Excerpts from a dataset

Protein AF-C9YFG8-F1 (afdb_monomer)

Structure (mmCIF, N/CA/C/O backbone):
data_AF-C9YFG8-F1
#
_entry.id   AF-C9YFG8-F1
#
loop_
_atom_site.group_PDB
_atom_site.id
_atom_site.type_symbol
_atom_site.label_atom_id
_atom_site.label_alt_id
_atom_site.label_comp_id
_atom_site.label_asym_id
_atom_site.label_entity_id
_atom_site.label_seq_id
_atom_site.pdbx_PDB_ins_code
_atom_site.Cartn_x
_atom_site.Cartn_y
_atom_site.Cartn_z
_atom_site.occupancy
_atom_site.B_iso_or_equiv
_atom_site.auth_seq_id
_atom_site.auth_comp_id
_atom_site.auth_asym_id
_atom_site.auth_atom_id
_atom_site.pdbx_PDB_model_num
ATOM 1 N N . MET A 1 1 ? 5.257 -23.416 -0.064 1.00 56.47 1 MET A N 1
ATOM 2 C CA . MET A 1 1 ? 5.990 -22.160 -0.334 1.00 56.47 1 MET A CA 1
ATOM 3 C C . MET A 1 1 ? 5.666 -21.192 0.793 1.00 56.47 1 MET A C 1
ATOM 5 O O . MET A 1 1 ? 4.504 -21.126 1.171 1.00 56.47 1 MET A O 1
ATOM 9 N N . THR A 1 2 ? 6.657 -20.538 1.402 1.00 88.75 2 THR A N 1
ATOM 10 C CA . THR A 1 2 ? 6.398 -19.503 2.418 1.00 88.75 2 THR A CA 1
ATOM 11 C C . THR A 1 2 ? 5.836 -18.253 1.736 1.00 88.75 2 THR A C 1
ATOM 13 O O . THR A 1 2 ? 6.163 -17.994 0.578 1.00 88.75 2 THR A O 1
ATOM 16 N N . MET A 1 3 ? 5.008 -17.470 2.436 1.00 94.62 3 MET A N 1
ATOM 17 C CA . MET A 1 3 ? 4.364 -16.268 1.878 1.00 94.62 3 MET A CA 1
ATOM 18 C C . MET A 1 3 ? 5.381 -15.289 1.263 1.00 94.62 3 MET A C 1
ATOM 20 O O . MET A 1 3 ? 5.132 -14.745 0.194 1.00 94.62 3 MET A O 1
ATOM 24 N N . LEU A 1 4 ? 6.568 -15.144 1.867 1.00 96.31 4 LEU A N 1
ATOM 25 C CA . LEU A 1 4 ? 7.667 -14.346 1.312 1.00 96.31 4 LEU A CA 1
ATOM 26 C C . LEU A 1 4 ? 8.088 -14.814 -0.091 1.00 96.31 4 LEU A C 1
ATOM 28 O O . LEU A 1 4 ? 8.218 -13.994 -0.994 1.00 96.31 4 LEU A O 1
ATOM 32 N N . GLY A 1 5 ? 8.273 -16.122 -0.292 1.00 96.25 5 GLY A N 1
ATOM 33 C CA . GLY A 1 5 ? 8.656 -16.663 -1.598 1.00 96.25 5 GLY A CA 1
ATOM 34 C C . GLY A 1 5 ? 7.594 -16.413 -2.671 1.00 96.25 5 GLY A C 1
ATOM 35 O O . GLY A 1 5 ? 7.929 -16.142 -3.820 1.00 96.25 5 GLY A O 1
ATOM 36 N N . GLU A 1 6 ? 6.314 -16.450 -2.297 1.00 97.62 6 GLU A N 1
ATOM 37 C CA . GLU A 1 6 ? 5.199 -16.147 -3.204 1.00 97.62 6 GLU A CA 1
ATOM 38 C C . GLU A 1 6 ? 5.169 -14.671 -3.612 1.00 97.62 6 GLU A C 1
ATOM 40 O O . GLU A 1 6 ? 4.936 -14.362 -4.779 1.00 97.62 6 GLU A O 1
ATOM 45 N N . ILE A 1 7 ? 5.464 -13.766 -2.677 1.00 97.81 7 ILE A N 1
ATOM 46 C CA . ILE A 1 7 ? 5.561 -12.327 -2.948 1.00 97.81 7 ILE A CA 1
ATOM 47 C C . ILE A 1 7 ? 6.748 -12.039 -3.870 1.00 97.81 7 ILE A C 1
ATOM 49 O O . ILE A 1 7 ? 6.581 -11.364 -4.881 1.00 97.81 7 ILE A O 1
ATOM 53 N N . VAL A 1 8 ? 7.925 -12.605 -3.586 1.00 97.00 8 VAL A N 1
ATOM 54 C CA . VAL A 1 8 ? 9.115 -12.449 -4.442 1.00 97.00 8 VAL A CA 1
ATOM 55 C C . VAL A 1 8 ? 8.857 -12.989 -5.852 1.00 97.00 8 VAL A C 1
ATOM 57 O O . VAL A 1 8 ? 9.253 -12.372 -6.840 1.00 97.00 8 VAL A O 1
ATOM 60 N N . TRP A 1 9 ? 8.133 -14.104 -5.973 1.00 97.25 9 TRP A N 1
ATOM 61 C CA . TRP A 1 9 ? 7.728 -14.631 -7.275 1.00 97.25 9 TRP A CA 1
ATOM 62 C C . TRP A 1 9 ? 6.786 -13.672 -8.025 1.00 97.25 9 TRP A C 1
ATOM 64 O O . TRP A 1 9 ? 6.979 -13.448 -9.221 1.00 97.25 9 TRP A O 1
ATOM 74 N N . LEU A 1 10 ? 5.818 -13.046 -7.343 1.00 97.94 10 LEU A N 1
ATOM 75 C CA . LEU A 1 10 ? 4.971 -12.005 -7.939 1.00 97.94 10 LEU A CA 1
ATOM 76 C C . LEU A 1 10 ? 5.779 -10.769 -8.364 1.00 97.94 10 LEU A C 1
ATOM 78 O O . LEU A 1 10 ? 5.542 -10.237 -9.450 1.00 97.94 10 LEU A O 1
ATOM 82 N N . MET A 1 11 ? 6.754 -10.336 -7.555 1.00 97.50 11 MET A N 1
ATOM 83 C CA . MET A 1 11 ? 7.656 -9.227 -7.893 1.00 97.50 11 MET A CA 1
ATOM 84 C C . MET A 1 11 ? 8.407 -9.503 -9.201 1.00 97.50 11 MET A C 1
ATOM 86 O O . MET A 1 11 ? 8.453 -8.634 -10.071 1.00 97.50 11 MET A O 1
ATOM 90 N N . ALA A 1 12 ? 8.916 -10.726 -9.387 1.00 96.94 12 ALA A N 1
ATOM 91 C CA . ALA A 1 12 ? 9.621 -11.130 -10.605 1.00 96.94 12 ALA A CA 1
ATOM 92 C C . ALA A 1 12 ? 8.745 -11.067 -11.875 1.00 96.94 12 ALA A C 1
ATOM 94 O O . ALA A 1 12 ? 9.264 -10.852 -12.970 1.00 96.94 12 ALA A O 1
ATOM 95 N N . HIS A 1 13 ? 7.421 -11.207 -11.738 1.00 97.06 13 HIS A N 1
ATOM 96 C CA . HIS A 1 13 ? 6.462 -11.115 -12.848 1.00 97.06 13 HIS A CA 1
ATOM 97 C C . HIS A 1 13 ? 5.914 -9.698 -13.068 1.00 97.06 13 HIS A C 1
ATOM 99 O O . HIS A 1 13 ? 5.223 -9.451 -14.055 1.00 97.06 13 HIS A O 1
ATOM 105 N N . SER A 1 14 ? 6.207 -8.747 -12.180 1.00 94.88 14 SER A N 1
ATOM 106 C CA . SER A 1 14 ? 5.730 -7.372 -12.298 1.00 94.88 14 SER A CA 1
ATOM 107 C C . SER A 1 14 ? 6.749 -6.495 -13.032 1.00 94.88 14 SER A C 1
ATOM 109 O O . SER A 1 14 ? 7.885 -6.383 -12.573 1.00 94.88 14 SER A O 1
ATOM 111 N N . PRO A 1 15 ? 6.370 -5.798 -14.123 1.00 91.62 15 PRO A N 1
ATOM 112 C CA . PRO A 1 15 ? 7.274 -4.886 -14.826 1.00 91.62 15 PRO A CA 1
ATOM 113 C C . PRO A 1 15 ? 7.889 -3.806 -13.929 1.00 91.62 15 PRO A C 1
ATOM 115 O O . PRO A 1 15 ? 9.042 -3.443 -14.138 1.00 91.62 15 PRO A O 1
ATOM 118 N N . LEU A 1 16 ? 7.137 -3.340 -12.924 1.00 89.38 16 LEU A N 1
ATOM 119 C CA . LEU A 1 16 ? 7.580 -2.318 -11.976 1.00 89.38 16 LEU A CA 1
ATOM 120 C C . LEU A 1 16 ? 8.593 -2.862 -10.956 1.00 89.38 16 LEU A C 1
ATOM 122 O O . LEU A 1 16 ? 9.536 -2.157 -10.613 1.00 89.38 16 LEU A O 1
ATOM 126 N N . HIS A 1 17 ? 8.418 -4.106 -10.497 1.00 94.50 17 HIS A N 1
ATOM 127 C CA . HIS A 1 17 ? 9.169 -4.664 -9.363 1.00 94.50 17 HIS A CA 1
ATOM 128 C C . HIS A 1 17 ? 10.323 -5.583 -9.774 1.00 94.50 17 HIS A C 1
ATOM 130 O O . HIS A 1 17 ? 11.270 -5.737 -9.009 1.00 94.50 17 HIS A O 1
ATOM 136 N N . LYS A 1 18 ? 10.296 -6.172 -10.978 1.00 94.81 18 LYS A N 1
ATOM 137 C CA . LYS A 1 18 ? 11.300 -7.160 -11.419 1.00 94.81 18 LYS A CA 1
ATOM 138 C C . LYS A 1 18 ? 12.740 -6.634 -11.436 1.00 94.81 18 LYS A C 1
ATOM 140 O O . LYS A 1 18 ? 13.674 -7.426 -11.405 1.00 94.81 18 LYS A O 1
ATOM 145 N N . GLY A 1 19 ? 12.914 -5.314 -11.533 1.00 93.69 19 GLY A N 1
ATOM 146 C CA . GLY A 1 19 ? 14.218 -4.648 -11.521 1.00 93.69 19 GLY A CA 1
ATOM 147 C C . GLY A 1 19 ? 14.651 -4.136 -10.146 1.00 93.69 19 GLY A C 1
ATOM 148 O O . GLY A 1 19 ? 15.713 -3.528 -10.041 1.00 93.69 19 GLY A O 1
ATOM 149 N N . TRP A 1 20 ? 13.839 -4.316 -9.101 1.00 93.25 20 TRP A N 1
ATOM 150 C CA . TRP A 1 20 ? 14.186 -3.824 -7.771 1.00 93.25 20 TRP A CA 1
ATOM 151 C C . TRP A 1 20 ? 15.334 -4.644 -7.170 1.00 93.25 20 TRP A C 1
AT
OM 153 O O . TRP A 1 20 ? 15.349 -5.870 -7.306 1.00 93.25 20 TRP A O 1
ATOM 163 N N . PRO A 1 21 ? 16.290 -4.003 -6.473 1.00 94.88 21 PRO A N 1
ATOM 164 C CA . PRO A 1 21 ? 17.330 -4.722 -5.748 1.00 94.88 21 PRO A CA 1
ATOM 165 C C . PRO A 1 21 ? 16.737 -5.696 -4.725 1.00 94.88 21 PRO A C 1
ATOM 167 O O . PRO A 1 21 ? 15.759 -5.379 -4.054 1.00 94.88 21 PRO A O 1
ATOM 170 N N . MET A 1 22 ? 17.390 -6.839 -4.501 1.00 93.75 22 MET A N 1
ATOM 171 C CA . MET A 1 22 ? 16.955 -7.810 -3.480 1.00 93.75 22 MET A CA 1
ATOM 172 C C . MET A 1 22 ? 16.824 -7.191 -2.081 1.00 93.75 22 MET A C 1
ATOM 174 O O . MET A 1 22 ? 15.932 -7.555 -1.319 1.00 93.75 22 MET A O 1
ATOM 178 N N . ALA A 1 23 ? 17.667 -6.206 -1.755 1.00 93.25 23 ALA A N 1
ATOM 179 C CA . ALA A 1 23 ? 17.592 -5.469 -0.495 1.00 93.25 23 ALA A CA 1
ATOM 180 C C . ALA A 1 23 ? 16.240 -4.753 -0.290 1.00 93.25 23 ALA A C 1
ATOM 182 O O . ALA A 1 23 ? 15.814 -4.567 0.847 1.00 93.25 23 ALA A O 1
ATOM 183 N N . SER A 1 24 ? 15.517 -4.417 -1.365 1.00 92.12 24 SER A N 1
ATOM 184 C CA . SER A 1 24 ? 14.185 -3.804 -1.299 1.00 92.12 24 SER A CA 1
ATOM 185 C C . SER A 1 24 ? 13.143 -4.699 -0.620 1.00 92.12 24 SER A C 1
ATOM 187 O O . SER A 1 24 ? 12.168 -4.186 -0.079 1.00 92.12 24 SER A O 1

WORK TO COMPLETE :: Quote the records from their first line to the line with "ATOM 9 N N .", inclusive, without adding or dropping anything.

YOUR RESPONSE ::
Protein AF-C9YFG8-F1 (afdb_monomer)

Structure (mmCIF, N/CA/C/O backbone):
data_AF-C9YFG8-F1
#
_entry.id   AF-C9YFG8-F1
#
loop_
_atom_site.group_PDB
_atom_site.id
_atom_site.type_symbol
_atom_site.label_atom_id
_atom_site.label_alt_id
_atom_site.label_comp_id
_atom_site.label_asym_id
_atom_site.label_entity_id
_atom_site.label_seq_id
_atom_site.pdbx_PDB_ins_code
_atom_site.Cartn_x
_atom_site.Cartn_y
_atom_site.Cartn_z
_atom_site.occupancy
_atom_site.B_iso_or_equiv
_atom_site.auth_seq_id
_atom_site.auth_comp_id
_atom_site.auth_asym_id
_atom_site.auth_atom_id
_atom_site.pdbx_PDB_model_num
ATOM 1 N N . MET A 1 1 ? 5.257 -23.416 -0.064 1.00 56.47 1 MET A N 1
ATOM 2 C CA . MET A 1 1 ? 5.990 -22.160 -0.334 1.00 56.47 1 MET A CA 1
ATOM 3 C C . MET A 1 1 ? 5.666 -21.192 0.793 1.00 56.47 1 MET A C 1
ATOM 5 O O . MET A 1 1 ? 4.504 -21.126 1.171 1.00 56.47 1 MET A O 1
ATOM 9 N N . THR A 1 2 ? 6.657 -20.538 1.402 1.00 88.75 2 THR A N 1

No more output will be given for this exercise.